Records excerpted from a collection
%%

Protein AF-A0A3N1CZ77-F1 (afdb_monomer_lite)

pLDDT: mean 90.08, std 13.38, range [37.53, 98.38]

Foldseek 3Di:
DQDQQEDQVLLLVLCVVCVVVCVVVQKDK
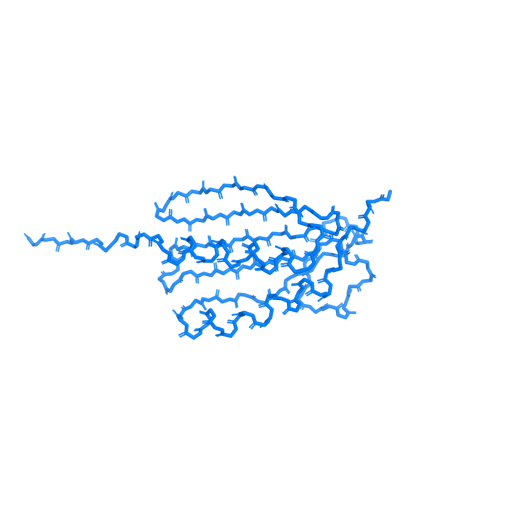DQKWFWAPPDDPPTDIDSDPVVHDHTFKIWIWIADNVRQWIWIWIAGSNQKIWIWIRAPNDTDIDIDGGRYSVSSSVVVVVVVCVSVPGDDPPPPPDD

Secondary structure (DSSP, 8-state):
-----S-HHHHHHHHHHHHHHHHHTT-EEPPPEEEETTSPSSPPEES-GGG-SSEEEEEEEEE-TTSS-EEEEEEETTTEEEEEEEETTEEEEEEEE--SHHHHHHHHHHHHHHHHHS---------

Structure (mmCIF, N/CA/C/O backbone):
data_AF-A0A3N1CZ77-F1
#
_entry.id   AF-A0A3N1CZ77-F1
#
loop_
_atom_site.group_PDB
_atom_site.id
_atom_site.type_symbol
_atom_site.label_atom_id
_atom_site.label_alt_id
_atom_site.label_comp_id
_atom_site.label_asym_id
_atom_site.label_entity_id
_atom_site.label_seq_id
_atom_site.pdbx_PDB_ins_code
_atom_site.Cartn_x
_atom_site.Cartn_y
_atom_site.Cartn_z
_atom_site.occupancy
_atom_site.B_iso_or_equiv
_atom_site.auth_seq_id
_atom_site.auth_comp_id
_atom_site.auth_asym_id
_atom_site.auth_atom_id
_atom_site.pdbx_PDB_model_num
ATOM 1 N N . MET A 1 1 ? 20.611 4.620 -13.132 1.00 52.34 1 MET A N 1
ATOM 2 C CA . MET A 1 1 ? 19.452 3.706 -13.179 1.00 52.34 1 MET A CA 1
ATOM 3 C C . MET A 1 1 ? 19.361 3.092 -11.795 1.00 52.34 1 MET A C 1
ATOM 5 O O . MET A 1 1 ? 20.352 2.504 -11.389 1.00 52.34 1 MET A O 1
ATOM 9 N N . MET A 1 2 ? 18.281 3.331 -11.040 1.00 60.47 2 MET A N 1
ATOM 10 C CA . MET A 1 2 ? 18.083 2.670 -9.740 1.00 60.47 2 MET A CA 1
ATOM 11 C C . MET A 1 2 ? 18.040 1.159 -9.956 1.00 60.47 2 MET A C 1
ATOM 13 O O . MET A 1 2 ? 17.412 0.702 -10.919 1.00 60.47 2 MET A O 1
ATOM 17 N N . ASP A 1 3 ? 18.699 0.409 -9.080 1.00 77.62 3 ASP A N 1
ATOM 18 C CA . ASP A 1 3 ? 18.689 -1.046 -9.150 1.00 77.62 3 ASP A CA 1
ATOM 19 C C . ASP A 1 3 ? 17.254 -1.583 -8.992 1.00 77.62 3 ASP A C 1
ATOM 21 O O . ASP A 1 3 ? 16.405 -0.945 -8.359 1.00 77.62 3 ASP A O 1
ATOM 25 N N . ARG A 1 4 ? 16.950 -2.704 -9.647 1.00 84.12 4 ARG A N 1
ATOM 26 C CA . ARG A 1 4 ? 15.653 -3.389 -9.526 1.00 84.12 4 ARG A CA 1
ATOM 27 C C . ARG A 1 4 ? 15.856 -4.589 -8.622 1.00 84.12 4 ARG A C 1
ATOM 29 O O . ARG A 1 4 ? 16.131 -5.682 -9.104 1.00 84.12 4 ARG A O 1
ATOM 36 N N . VAL A 1 5 ? 15.745 -4.345 -7.323 1.00 93.81 5 VAL A N 1
ATOM 37 C CA . VAL A 1 5 ? 15.986 -5.353 -6.288 1.00 93.81 5 VAL A CA 1
ATOM 38 C C . VAL A 1 5 ? 14.724 -6.174 -6.036 1.00 93.81 5 VAL A C 1
ATOM 40 O O . VAL A 1 5 ? 14.800 -7.394 -5.941 1.00 93.81 5 VAL A O 1
ATOM 43 N N . ILE A 1 6 ? 13.557 -5.523 -5.998 1.00 95.38 6 ILE A N 1
ATOM 44 C CA . ILE A 1 6 ? 12.279 -6.162 -5.664 1.00 95.38 6 ILE A CA 1
ATOM 45 C C . ILE A 1 6 ? 11.257 -6.056 -6.803 1.00 95.38 6 ILE A C 1
ATOM 47 O O . ILE A 1 6 ? 11.154 -5.038 -7.491 1.00 95.38 6 ILE A O 1
ATOM 51 N N . ASP A 1 7 ? 10.476 -7.123 -6.985 1.00 95.75 7 ASP A N 1
ATOM 52 C CA . ASP A 1 7 ? 9.313 -7.154 -7.874 1.00 95.75 7 ASP A CA 1
ATOM 53 C C . ASP A 1 7 ? 8.112 -6.478 -7.190 1.00 95.75 7 ASP A C 1
ATOM 55 O O . ASP A 1 7 ? 7.494 -7.039 -6.280 1.00 95.75 7 ASP A O 1
ATOM 59 N N . LEU A 1 8 ? 7.793 -5.261 -7.637 1.00 97.12 8 LEU A N 1
ATOM 60 C CA . LEU A 1 8 ? 6.699 -4.459 -7.088 1.00 97.12 8 LEU A CA 1
ATOM 61 C C . LEU A 1 8 ? 5.309 -5.033 -7.402 1.00 97.12 8 LEU A C 1
ATOM 63 O O . LEU A 1 8 ? 4.387 -4.830 -6.618 1.00 97.12 8 LEU A O 1
ATOM 67 N N . ASP A 1 9 ? 5.144 -5.782 -8.494 1.00 97.31 9 ASP A N 1
ATOM 68 C CA . ASP A 1 9 ? 3.872 -6.438 -8.812 1.00 97.31 9 ASP A CA 1
ATOM 69 C C . ASP A 1 9 ? 3.587 -7.571 -7.818 1.00 97.31 9 ASP A C 1
ATOM 71 O O . ASP A 1 9 ? 2.476 -7.690 -7.292 1.00 97.31 9 ASP A O 1
ATOM 75 N N . ARG A 1 10 ? 4.613 -8.356 -7.468 1.00 97.44 10 ARG A N 1
ATOM 76 C CA . ARG A 1 10 ? 4.491 -9.368 -6.407 1.00 97.44 10 ARG A CA 1
ATOM 77 C C . ARG A 1 10 ? 4.319 -8.745 -5.026 1.00 97.44 10 ARG A C 1
ATOM 79 O O . ARG A 1 10 ? 3.500 -9.231 -4.255 1.00 97.44 10 ARG A O 1
ATOM 86 N N . ALA A 1 11 ? 5.024 -7.657 -4.721 1.00 97.62 11 ALA A N 1
ATOM 87 C CA . ALA A 1 11 ? 4.836 -6.941 -3.461 1.00 97.62 11 ALA A CA 1
ATOM 88 C C . ALA A 1 11 ? 3.414 -6.358 -3.320 1.00 97.62 11 ALA A C 1
ATOM 90 O O . ALA A 1 11 ? 2.819 -6.430 -2.247 1.00 97.62 11 ALA A O 1
ATOM 91 N N . ALA A 1 12 ? 2.815 -5.848 -4.402 1.00 97.75 12 ALA A N 1
ATOM 92 C CA . ALA A 1 12 ? 1.417 -5.420 -4.394 1.00 97.75 12 ALA A CA 1
ATOM 93 C C . ALA A 1 12 ? 0.453 -6.588 -4.130 1.00 97.75 12 ALA A C 1
ATOM 95 O O . ALA A 1 12 ? -0.534 -6.421 -3.412 1.00 97.75 12 ALA A O 1
ATOM 96 N N . ALA A 1 13 ? 0.745 -7.781 -4.658 1.00 97.12 13 ALA A N 1
ATOM 97 C CA . ALA A 1 13 ? -0.046 -8.974 -4.368 1.00 97.12 13 ALA A CA 1
ATOM 98 C C . ALA A 1 13 ? -0.011 -9.349 -2.874 1.00 97.12 13 ALA A C 1
ATOM 100 O O . ALA A 1 13 ? -1.045 -9.736 -2.333 1.00 97.12 13 ALA A O 1
ATOM 101 N N . GLU A 1 14 ? 1.125 -9.165 -2.188 1.00 97.88 14 GLU A N 1
ATOM 102 C CA . GLU A 1 14 ? 1.230 -9.373 -0.733 1.00 97.88 14 GLU A CA 1
ATOM 103 C C . GLU A 1 14 ? 0.317 -8.429 0.067 1.00 97.88 14 GLU A C 1
ATOM 105 O O . GLU A 1 14 ? -0.271 -8.851 1.067 1.00 97.88 14 GLU A O 1
ATOM 110 N N . ILE A 1 15 ? 0.160 -7.177 -0.385 1.00 97.56 15 ILE A N 1
ATOM 111 C CA . ILE A 1 15 ? -0.781 -6.211 0.206 1.00 97.56 15 ILE A CA 1
ATOM 112 C C . ILE A 1 15 ? -2.216 -6.678 -0.023 1.00 97.56 15 ILE A C 1
ATOM 114 O O . ILE A 1 15 ? -2.994 -6.784 0.923 1.00 97.56 15 ILE A O 1
ATOM 118 N N . VAL A 1 16 ? -2.574 -6.981 -1.274 1.00 95.75 16 VAL A N 1
ATOM 119 C CA . VAL A 1 16 ? -3.941 -7.379 -1.645 1.00 95.75 16 VAL A CA 1
ATOM 120 C C . VAL A 1 16 ? -4.371 -8.648 -0.908 1.00 95.75 16 VAL A C 1
ATOM 122 O O . VAL A 1 16 ? -5.505 -8.724 -0.439 1.00 95.75 16 VAL A O 1
ATOM 125 N N . ALA A 1 17 ? -3.467 -9.618 -0.751 1.00 95.94 17 ALA A N 1
ATOM 126 C CA . ALA A 1 17 ? -3.738 -10.859 -0.032 1.00 95.94 17 ALA A CA 1
ATOM 127 C C . ALA A 1 17 ? -4.102 -10.632 1.447 1.00 95.94 17 ALA A C 1
ATOM 129 O O . ALA A 1 17 ? -4.891 -11.393 2.004 1.00 95.94 17 ALA A O 1
ATOM 130 N N . ARG A 1 18 ? -3.557 -9.584 2.078 1.00 96.62 18 ARG A N 1
ATOM 131 C CA . ARG A 1 18 ? -3.784 -9.260 3.497 1.00 96.62 18 ARG A CA 1
ATOM 132 C C . ARG A 1 18 ? -4.888 -8.237 3.723 1.00 96.62 18 ARG A C 1
ATOM 134 O O . ARG A 1 18 ? -5.530 -8.265 4.770 1.00 96.62 18 ARG A O 1
ATOM 141 N N . ALA A 1 19 ? -5.143 -7.375 2.739 1.00 95.38 19 ALA A N 1
ATOM 142 C CA . ALA A 1 19 ? -6.119 -6.295 2.835 1.00 95.38 19 ALA A CA 1
ATOM 143 C C . ALA A 1 19 ? -7.506 -6.786 3.272 1.00 95.38 19 ALA A C 1
ATOM 145 O O . ALA A 1 19 ? -8.142 -6.136 4.095 1.00 95.38 19 ALA A O 1
ATOM 146 N N . ALA A 1 20 ? -7.941 -7.959 2.795 1.00 91.88 20 ALA A N 1
ATOM 147 C CA . ALA A 1 20 ? -9.215 -8.554 3.199 1.00 91.88 20 ALA A CA 1
ATOM 148 C C . ALA A 1 20 ? -9.302 -8.775 4.720 1.00 91.88 20 ALA A C 1
ATOM 150 O O . ALA A 1 20 ? -10.262 -8.338 5.347 1.00 91.88 20 ALA A O 1
ATOM 151 N N . VAL A 1 21 ? -8.268 -9.373 5.321 1.00 94.00 21 VAL A N 1
ATOM 152 C CA . VAL A 1 21 ? -8.210 -9.636 6.768 1.00 94.00 21 VAL A CA 1
ATOM 153 C C . VAL A 1 21 ? -8.183 -8.327 7.559 1.00 94.00 21 VAL A C 1
ATOM 155 O O . VAL A 1 21 ? -8.862 -8.200 8.574 1.00 94.00 21 VAL A O 1
ATOM 158 N N . TRP A 1 22 ? -7.432 -7.328 7.089 1.00 95.81 22 TRP A N 1
ATOM 159 C CA . TRP A 1 22 ? -7.373 -6.009 7.728 1.00 95.81 22 TRP A CA 1
ATOM 160 C C . TRP A 1 22 ? -8.730 -5.303 7.714 1.00 95.81 22 TRP A C 1
ATOM 162 O O . TRP A 1 22 ? -9.152 -4.745 8.725 1.00 95.81 22 TRP A O 1
ATOM 172 N N . THR A 1 23 ? -9.444 -5.367 6.592 1.00 94.88 23 THR A N 1
ATOM 173 C CA . THR A 1 23 ? -10.793 -4.807 6.480 1.00 94.88 23 THR A CA 1
ATOM 174 C C . THR A 1 23 ? -11.798 -5.544 7.365 1.00 94.88 23 THR A C 1
ATOM 176 O O . THR A 1 23 ? -12.642 -4.896 7.980 1.00 94.88 23 THR A O 1
ATOM 179 N N . GLU A 1 24 ? -11.701 -6.871 7.494 1.00 93.31 24 GLU A N 1
ATOM 180 C CA . GLU A 1 24 ? -12.574 -7.655 8.384 1.00 93.31 24 GLU A CA 1
ATOM 181 C C . GLU A 1 24 ? -12.428 -7.268 9.860 1.00 93.31 24 GLU A C 1
ATOM 183 O O . GLU A 1 24 ? -13.416 -7.281 10.594 1.00 93.31 24 GLU A O 1
ATOM 188 N N . VAL A 1 25 ? -11.229 -6.870 10.293 1.00 92.31 25 VAL A N 1
ATOM 189 C CA . VAL A 1 25 ? -10.992 -6.366 11.658 1.00 92.31 25 VAL A CA 1
ATOM 190 C C . VAL A 1 25 ? -11.262 -4.861 11.807 1.00 92.31 25 VAL A C 1
ATOM 192 O O . VAL A 1 25 ? -10.941 -4.276 12.837 1.00 92.31 25 VAL A O 1
ATOM 195 N N . GLY A 1 26 ? -11.883 -4.235 10.802 1.00 93.69 26 GLY A N 1
ATOM 196 C CA . GLY A 1 26 ? -12.371 -2.855 10.860 1.00 93.69 26 GLY A CA 1
ATOM 197 C C . GLY A 1 26 ? -11.391 -1.789 10.372 1.00 93.69 26 GLY A C 1
ATOM 198 O O . GLY A 1 26 ? -11.674 -0.605 10.537 1.00 93.69 26 GLY A O 1
ATOM 199 N N . LEU A 1 27 ? -10.261 -2.166 9.763 1.00 95.88 27 LEU A N 1
ATOM 200 C CA . LEU A 1 27 ? -9.303 -1.198 9.227 1.00 95.88 27 LEU A CA 1
ATOM 201 C C . LEU A 1 27 ? -9.723 -0.667 7.854 1.00 95.88 27 LEU A C 1
ATOM 203 O O . LEU A 1 27 ? -10.133 -1.416 6.961 1.00 95.88 27 LEU A O 1
ATOM 207 N N . GLY A 1 28 ? -9.536 0.636 7.653 1.00 96.50 28 GLY A N 1
ATOM 208 C CA . GLY A 1 28 ? -9.732 1.286 6.362 1.00 96.50 28 GLY A CA 1
ATOM 209 C C . GLY A 1 28 ? -8.490 1.151 5.486 1.00 96.50 28 GLY A C 1
ATOM 210 O O . GLY A 1 28 ? -7.529 1.888 5.675 1.00 96.50 28 GLY A O 1
ATOM 211 N N . VAL A 1 29 ? -8.497 0.245 4.508 1.00 97.19 29 VAL A N 1
ATOM 212 C CA . VAL A 1 29 ? -7.369 0.056 3.578 1.00 97.19 29 VAL A CA 1
ATOM 213 C C . VAL A 1 29 ? -7.630 0.834 2.288 1.00 97.19 29 VAL A C 1
ATOM 215 O O . VAL A 1 29 ? -8.592 0.559 1.571 1.00 97.19 29 VAL A O 1
ATOM 218 N N . SER A 1 30 ? -6.778 1.812 1.982 1.00 96.44 30 SER A N 1
ATOM 219 C CA . SER A 1 30 ? -6.846 2.543 0.711 1.00 96.44 30 SER A CA 1
ATOM 220 C C . SER A 1 30 ? -6.333 1.682 -0.453 1.00 96.44 30 SER A C 1
ATOM 222 O O . SER A 1 30 ? -5.493 0.805 -0.237 1.00 96.44 30 SER A O 1
ATOM 224 N N . PRO A 1 31 ? -6.774 1.937 -1.703 1.00 96.25 31 PRO A N 1
ATOM 225 C CA . PRO A 1 31 ? -6.189 1.296 -2.876 1.00 96.25 31 PRO A CA 1
ATOM 226 C C . PRO A 1 31 ? -4.669 1.485 -2.936 1.00 96.25 31 PRO A C 1
ATOM 228 O O . PRO A 1 31 ? -4.156 2.549 -2.585 1.00 96.25 31 PRO A O 1
ATOM 231 N N . VAL A 1 32 ? -3.959 0.461 -3.421 1.00 97.62 32 VAL A N 1
ATOM 232 C CA . VAL A 1 32 ? -2.517 0.557 -3.676 1.00 97.62 32 VAL A CA 1
ATOM 233 C C . VAL A 1 32 ? -2.266 1.649 -4.709 1.00 97.62 32 VAL A C 1
ATOM 235 O O . VAL A 1 32 ? -2.879 1.661 -5.777 1.00 97.62 32 VAL A O 1
ATOM 238 N N . THR A 1 33 ? -1.337 2.541 -4.390 1.00 97.88 33 THR A N 1
ATOM 239 C CA . THR A 1 33 ? -0.897 3.611 -5.290 1.00 97.88 33 THR A CA 1
ATOM 240 C C . THR A 1 33 ? 0.414 3.227 -5.958 1.00 97.88 33 THR A C 1
ATOM 242 O O . THR A 1 33 ? 1.199 2.457 -5.411 1.00 97.88 33 THR A O 1
ATOM 245 N N . TRP A 1 34 ? 0.675 3.782 -7.134 1.00 97.94 34 TRP A N 1
ATOM 246 C CA . TRP A 1 34 ? 1.865 3.514 -7.928 1.00 97.94 34 TRP A CA 1
ATOM 247 C C . TRP A 1 34 ? 2.487 4.813 -8.418 1.00 97.94 34 TRP A C 1
ATOM 249 O O . TRP A 1 34 ? 1.778 5.736 -8.823 1.00 97.94 34 TRP A O 1
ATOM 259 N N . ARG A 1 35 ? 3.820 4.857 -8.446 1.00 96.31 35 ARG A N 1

%%

Beginning with the line that holds "ATOM 228 O O", please return every line through the end of the data, exactly as written.

ATOM 228 O O . PRO A 1 31 ? -4.156 2.549 -2.585 1.00 96.25 31 PRO A O 1
ATOM 231 N N . VAL A 1 32 ? -3.959 0.461 -3.421 1.00 97.62 32 VAL A N 1
ATOM 232 C CA . VAL A 1 32 ? -2.517 0.557 -3.676 1.00 97.62 32 VAL A CA 1
ATOM 233 C C . VAL A 1 32 ? -2.266 1.649 -4.709 1.00 97.62 32 VAL A C 1
ATOM 235 O O . VAL A 1 32 ? -2.879 1.661 -5.777 1.00 97.62 32 VAL A O 1
ATOM 238 N N . THR A 1 33 ? -1.337 2.541 -4.390 1.00 97.88 33 THR A N 1
ATOM 239 C CA . THR A 1 33 ? -0.897 3.611 -5.290 1.00 97.88 33 THR A CA 1
ATOM 240 C C . THR A 1 33 ? 0.414 3.227 -5.958 1.00 97.88 33 THR A C 1
ATOM 242 O O . THR A 1 33 ? 1.199 2.457 -5.411 1.00 97.88 33 THR A O 1
ATOM 245 N N . TRP A 1 34 ? 0.675 3.782 -7.134 1.00 97.94 34 TRP A N 1
ATOM 246 C CA . TRP A 1 34 ? 1.865 3.514 -7.928 1.00 97.94 34 TRP A CA 1
ATOM 247 C C . TRP A 1 34 ? 2.487 4.813 -8.418 1.00 97.94 34 TRP A C 1
ATOM 249 O O . TRP A 1 34 ? 1.778 5.736 -8.823 1.00 97.94 34 TRP A O 1
ATOM 259 N N . ARG A 1 35 ? 3.820 4.857 -8.446 1.00 96.31 35 ARG A N 1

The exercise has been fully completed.